Russia’s dominance in space was on the decline long before Vladimir Putin pulled his criminal invasion of Ukraine. Now, with world commendation and sanctions cutting the former Soviets off from key resources, NASA experts say that Russia may soon no longer be a force to be reckoned with in space.
Since Russia began its invasion last week, the head of Russia’s space agency Roscosmos Dmitry Rogozin refused to launch a UK-satellite company’s payloads and stopped supplying Russian-built rocket engines to US customers, and threatened to cut ties with its International Space Station partners, including NASA.
But what will all of this mean for the once shining example of international cooperation – – the International Space Station?
For over 20 years, NASA and Russia worked together to build and maintain the orbiting laboratory 200 miles above Earth. The first modules were American and Russian. The first two astronauts to enter the space station when the lights were turned on were an American and Russian cosmonaut together, an intentional choice by STS-88 mission Commander Robert Cabana.
When the space shuttle program ended, the US lost its ride to space for American astronauts. It began purchasing seats on the Russian Soyuz spacecraft for more than $80 million for nine years until SpaceX began launching astronauts under NASA’s Commercial Crew Program.
Since Elon Musk’s company began launching Americans from Florida in May 2020, NASA had purchased fewer seats from Russia and was negotiating for a cosmonaut to launch on SpaceX’s Crew Dragon when the Ukraine invasion began.
Rogozin has threatened to pull out of the ISS altogether and ended on-orbit science activities between cosmonauts and their international astronaut counterparts.
But thanks to the success of US-based commercial space endeavors such as Musk’s SpaceX, Russia no longer has a stranglehold on NASA and the US space program.
“They’re not getting money because a good part of their space program had been selling seats on Soyuz missions to the United States,” said University of Central Florida space policy expert Roger Handberg. “The Russians have lost their leverage, as you say, over the United States because they provided the access. Now we have independent access.”
In April, NASA Astronauts Mark Vande Hei is set to undock from the space station with two cosmonauts and return to Earth on a Russian spacecraft landing in Kazakhstan.

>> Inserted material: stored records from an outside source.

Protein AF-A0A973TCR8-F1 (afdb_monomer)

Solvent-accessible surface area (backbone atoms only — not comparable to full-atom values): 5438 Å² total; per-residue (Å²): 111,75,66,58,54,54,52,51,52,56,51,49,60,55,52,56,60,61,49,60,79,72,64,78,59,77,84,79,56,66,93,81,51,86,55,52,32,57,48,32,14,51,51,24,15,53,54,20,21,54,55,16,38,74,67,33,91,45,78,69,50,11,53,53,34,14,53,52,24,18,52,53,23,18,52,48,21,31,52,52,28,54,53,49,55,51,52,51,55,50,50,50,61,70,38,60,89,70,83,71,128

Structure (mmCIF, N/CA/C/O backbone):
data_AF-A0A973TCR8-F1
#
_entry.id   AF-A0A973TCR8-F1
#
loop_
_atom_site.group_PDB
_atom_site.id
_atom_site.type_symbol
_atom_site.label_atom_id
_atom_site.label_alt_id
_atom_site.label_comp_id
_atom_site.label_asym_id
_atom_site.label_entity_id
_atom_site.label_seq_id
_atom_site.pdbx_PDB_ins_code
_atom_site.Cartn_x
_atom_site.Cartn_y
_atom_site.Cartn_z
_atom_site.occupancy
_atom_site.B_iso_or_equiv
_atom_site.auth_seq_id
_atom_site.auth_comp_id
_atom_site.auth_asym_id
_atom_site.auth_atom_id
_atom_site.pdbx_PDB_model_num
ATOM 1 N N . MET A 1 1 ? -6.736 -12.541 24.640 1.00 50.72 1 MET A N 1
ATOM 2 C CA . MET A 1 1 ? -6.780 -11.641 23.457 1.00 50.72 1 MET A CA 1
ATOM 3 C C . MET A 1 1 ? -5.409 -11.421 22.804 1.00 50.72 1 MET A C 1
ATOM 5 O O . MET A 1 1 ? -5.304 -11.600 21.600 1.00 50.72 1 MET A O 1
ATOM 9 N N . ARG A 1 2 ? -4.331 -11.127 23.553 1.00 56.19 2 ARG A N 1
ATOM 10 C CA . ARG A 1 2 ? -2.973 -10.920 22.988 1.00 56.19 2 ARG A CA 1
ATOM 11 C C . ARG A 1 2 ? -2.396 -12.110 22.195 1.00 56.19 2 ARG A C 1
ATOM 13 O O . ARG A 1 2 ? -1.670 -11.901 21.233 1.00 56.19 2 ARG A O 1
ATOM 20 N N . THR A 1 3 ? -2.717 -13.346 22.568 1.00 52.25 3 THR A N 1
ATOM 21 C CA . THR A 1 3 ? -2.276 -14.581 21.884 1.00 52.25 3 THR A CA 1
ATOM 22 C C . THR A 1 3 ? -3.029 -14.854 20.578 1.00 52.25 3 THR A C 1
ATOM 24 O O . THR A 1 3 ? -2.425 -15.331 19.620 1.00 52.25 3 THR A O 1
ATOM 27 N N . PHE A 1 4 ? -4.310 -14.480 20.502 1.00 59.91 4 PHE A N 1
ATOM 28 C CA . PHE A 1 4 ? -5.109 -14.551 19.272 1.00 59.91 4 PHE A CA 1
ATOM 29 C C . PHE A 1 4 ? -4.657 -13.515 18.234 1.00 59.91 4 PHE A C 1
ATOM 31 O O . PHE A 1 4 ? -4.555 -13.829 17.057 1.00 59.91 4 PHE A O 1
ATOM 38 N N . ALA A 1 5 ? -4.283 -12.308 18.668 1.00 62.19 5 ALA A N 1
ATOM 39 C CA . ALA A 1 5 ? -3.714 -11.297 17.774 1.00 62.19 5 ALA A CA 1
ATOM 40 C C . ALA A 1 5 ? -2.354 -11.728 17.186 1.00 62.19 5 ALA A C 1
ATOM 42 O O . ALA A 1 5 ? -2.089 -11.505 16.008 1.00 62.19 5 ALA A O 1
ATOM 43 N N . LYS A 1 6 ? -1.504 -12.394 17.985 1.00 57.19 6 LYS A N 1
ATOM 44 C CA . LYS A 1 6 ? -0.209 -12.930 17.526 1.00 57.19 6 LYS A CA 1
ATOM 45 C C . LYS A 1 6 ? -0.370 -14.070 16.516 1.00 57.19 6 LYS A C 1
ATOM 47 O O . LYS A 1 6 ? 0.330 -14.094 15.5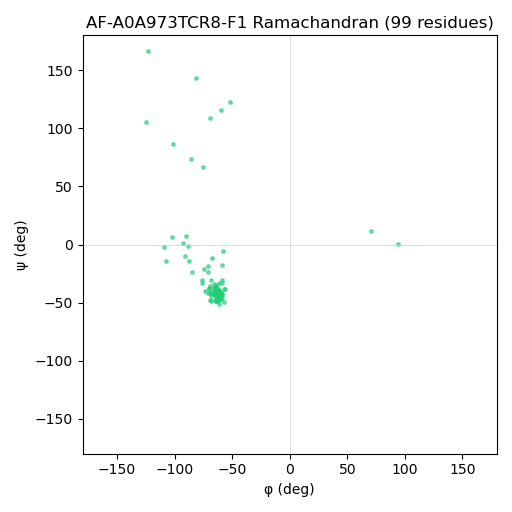12 1.00 57.19 6 LYS A O 1
ATOM 52 N N . THR A 1 7 ? -1.301 -14.990 16.763 1.00 64.69 7 THR A N 1
ATOM 53 C CA . THR A 1 7 ?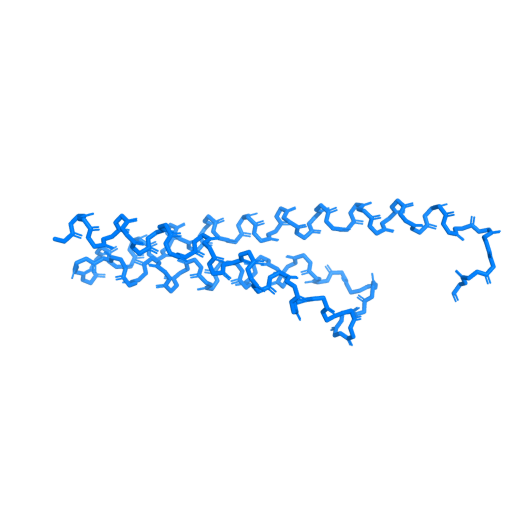 -1.586 -16.106 15.843 1.00 64.69 7 THR A CA 1
ATOM 54 C C . THR A 1 7 ? -2.266 -15.630 14.556 1.00 64.69 7 THR A C 1
ATOM 56 O O . THR A 1 7 ? -1.890 -16.088 13.480 1.00 64.69 7 THR A O 1
ATOM 59 N N . ALA A 1 8 ? -3.167 -14.644 14.632 1.00 68.69 8 ALA A N 1
ATOM 60 C CA . ALA A 1 8 ? -3.774 -14.013 13.458 1.00 68.69 8 ALA A CA 1
ATOM 61 C C . ALA A 1 8 ? -2.753 -13.253 12.588 1.00 68.69 8 ALA A C 1
ATOM 63 O O . ALA A 1 8 ? -2.812 -13.339 11.362 1.00 68.69 8 ALA A O 1
ATOM 64 N N . LEU A 1 9 ? -1.778 -12.565 13.198 1.00 70.94 9 LEU A N 1
ATOM 65 C CA . LEU A 1 9 ? -0.704 -11.879 12.470 1.00 70.94 9 LEU A CA 1
ATOM 66 C C . LEU A 1 9 ? 0.167 -12.872 11.681 1.00 70.94 9 LEU A C 1
ATOM 68 O O . LEU A 1 9 ? 0.385 -12.677 10.486 1.00 70.94 9 LEU A O 1
ATOM 72 N N . CYS A 1 10 ? 0.602 -13.969 12.310 1.00 70.00 10 CYS A N 1
ATOM 73 C CA . CYS A 1 10 ? 1.378 -15.009 11.628 1.00 70.00 10 CYS A CA 1
ATOM 74 C C . CYS A 1 10 ? 0.581 -15.687 10.501 1.00 70.00 10 CYS A C 1
ATOM 76 O O . CYS A 1 10 ? 1.125 -15.919 9.425 1.00 70.00 10 CYS A O 1
ATOM 78 N N . ALA A 1 11 ? -0.712 -15.954 10.711 1.00 69.75 11 ALA A N 1
ATOM 79 C CA . ALA A 1 11 ? -1.576 -16.534 9.682 1.00 69.75 11 ALA A CA 1
ATOM 80 C C . ALA A 1 11 ? -1.780 -15.588 8.482 1.00 69.75 11 ALA A C 1
ATOM 82 O O . ALA A 1 11 ? -1.782 -16.038 7.337 1.00 69.75 11 ALA A O 1
ATOM 83 N N . SER A 1 12 ? -1.886 -14.275 8.721 1.00 69.12 12 SER A N 1
ATOM 84 C CA . SER A 1 12 ? -2.020 -13.277 7.649 1.00 69.12 12 SER A CA 1
ATOM 85 C C . SER A 1 12 ? -0.781 -13.191 6.749 1.00 69.12 12 SER A C 1
ATOM 87 O O . SER A 1 12 ? -0.921 -13.070 5.535 1.00 69.12 12 SER A O 1
ATOM 89 N N . LEU A 1 13 ? 0.417 -13.341 7.327 1.00 70.75 13 LEU A N 1
ATOM 90 C CA . LEU A 1 13 ? 1.692 -13.361 6.600 1.00 70.75 13 LEU A CA 1
ATOM 91 C C . LEU A 1 13 ? 1.813 -14.565 5.657 1.00 70.75 13 LEU A C 1
ATOM 93 O O . LEU A 1 13 ? 2.381 -14.459 4.574 1.00 70.75 13 LEU A O 1
ATOM 97 N N . ILE A 1 14 ? 1.269 -1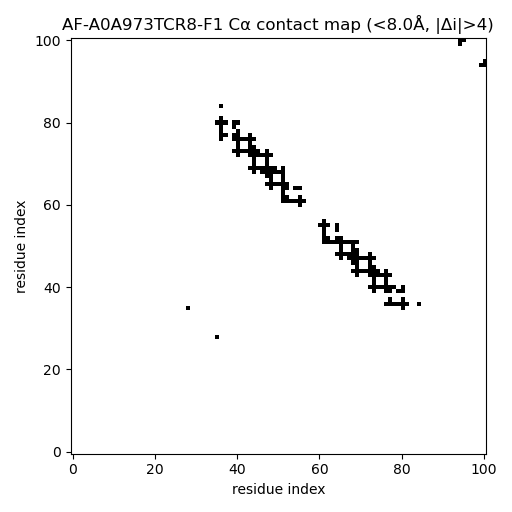5.711 6.064 1.00 70.69 14 ILE A N 1
ATOM 98 C CA . ILE A 1 14 ? 1.238 -16.919 5.232 1.00 70.69 14 ILE A CA 1
ATOM 99 C C . ILE A 1 14 ? 0.202 -16.752 4.109 1.00 70.69 14 ILE A C 1
ATOM 101 O O . ILE A 1 14 ? 0.463 -17.112 2.963 1.00 70.69 14 ILE A O 1
ATOM 105 N N . GLY A 1 15 ? -0.952 -16.147 4.413 1.00 67.06 15 GLY A N 1
ATOM 106 C CA . GLY A 1 15 ? -2.013 -15.891 3.436 1.00 67.06 15 GLY A CA 1
ATOM 107 C C . GLY A 1 15 ? -1.610 -14.932 2.310 1.00 67.06 15 GLY A C 1
ATOM 108 O O . GLY A 1 15 ? -1.965 -15.166 1.155 1.00 67.06 15 GLY A O 1
ATOM 109 N N . THR A 1 16 ? -0.832 -13.883 2.599 1.00 69.56 16 THR A N 1
ATOM 110 C CA . THR A 1 16 ? -0.362 -12.938 1.568 1.00 69.56 16 THR A CA 1
ATOM 111 C C . THR A 1 16 ? 0.644 -13.561 0.603 1.00 69.56 16 THR A C 1
ATOM 113 O O . THR A 1 16 ? 0.642 -13.207 -0.576 1.00 69.56 16 THR A O 1
ATOM 116 N N . LEU A 1 17 ? 1.448 -14.528 1.058 1.00 65.50 17 LEU A N 1
ATOM 117 C CA . LEU A 1 17 ? 2.369 -15.274 0.196 1.00 65.50 17 LEU A CA 1
ATOM 118 C C . LEU A 1 17 ? 1.619 -16.112 -0.855 1.00 65.50 17 LEU A C 1
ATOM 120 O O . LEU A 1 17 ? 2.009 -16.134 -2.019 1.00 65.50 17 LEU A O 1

He may be the last American to fly on a Russian vehicle as the relationship deteriorates.
The US, Europe, and Japan have been working to extend the life of the ISS until 2030, but Russia has only committed to 2024, and those negotiations were still underway prior to Putin’s unprovoked attack on Ukraine.
If Russia drops out by 2030, things can get a little dicey.
“Does that mean we have to disassemble and take their modules off? That’s the kind of complicated question. We’re not there yet,” Handberg said.
Since the end of the shuttle program, the ISS has depended on Russian spacecraft to lift the space station and move it in debris avoidance maneuvers.
However, the Northrop Grumman cargo spaceship Cygnus might be capable of taking on that job. A recently docked Cygnus at the ISS will conduct the first US reboost test while in orbit, potentially providing an alternative option.
If Russia chooses to take immediate action and sever ties with its International Space Station partners, it’s unclear how that would work. The ISS was not designed to be divided.
“Many things are intertwined. So are we no longer allowed to use the Russian modules on this space station? Or vice versa, we don’t allow them to use our modules,” Handberg said.
“In the confined circumstances they’re in, that gets pretty bizarre.”
Handberg believes Russia is locked into the ISS until 2024, but there is always uncertainty with Putin.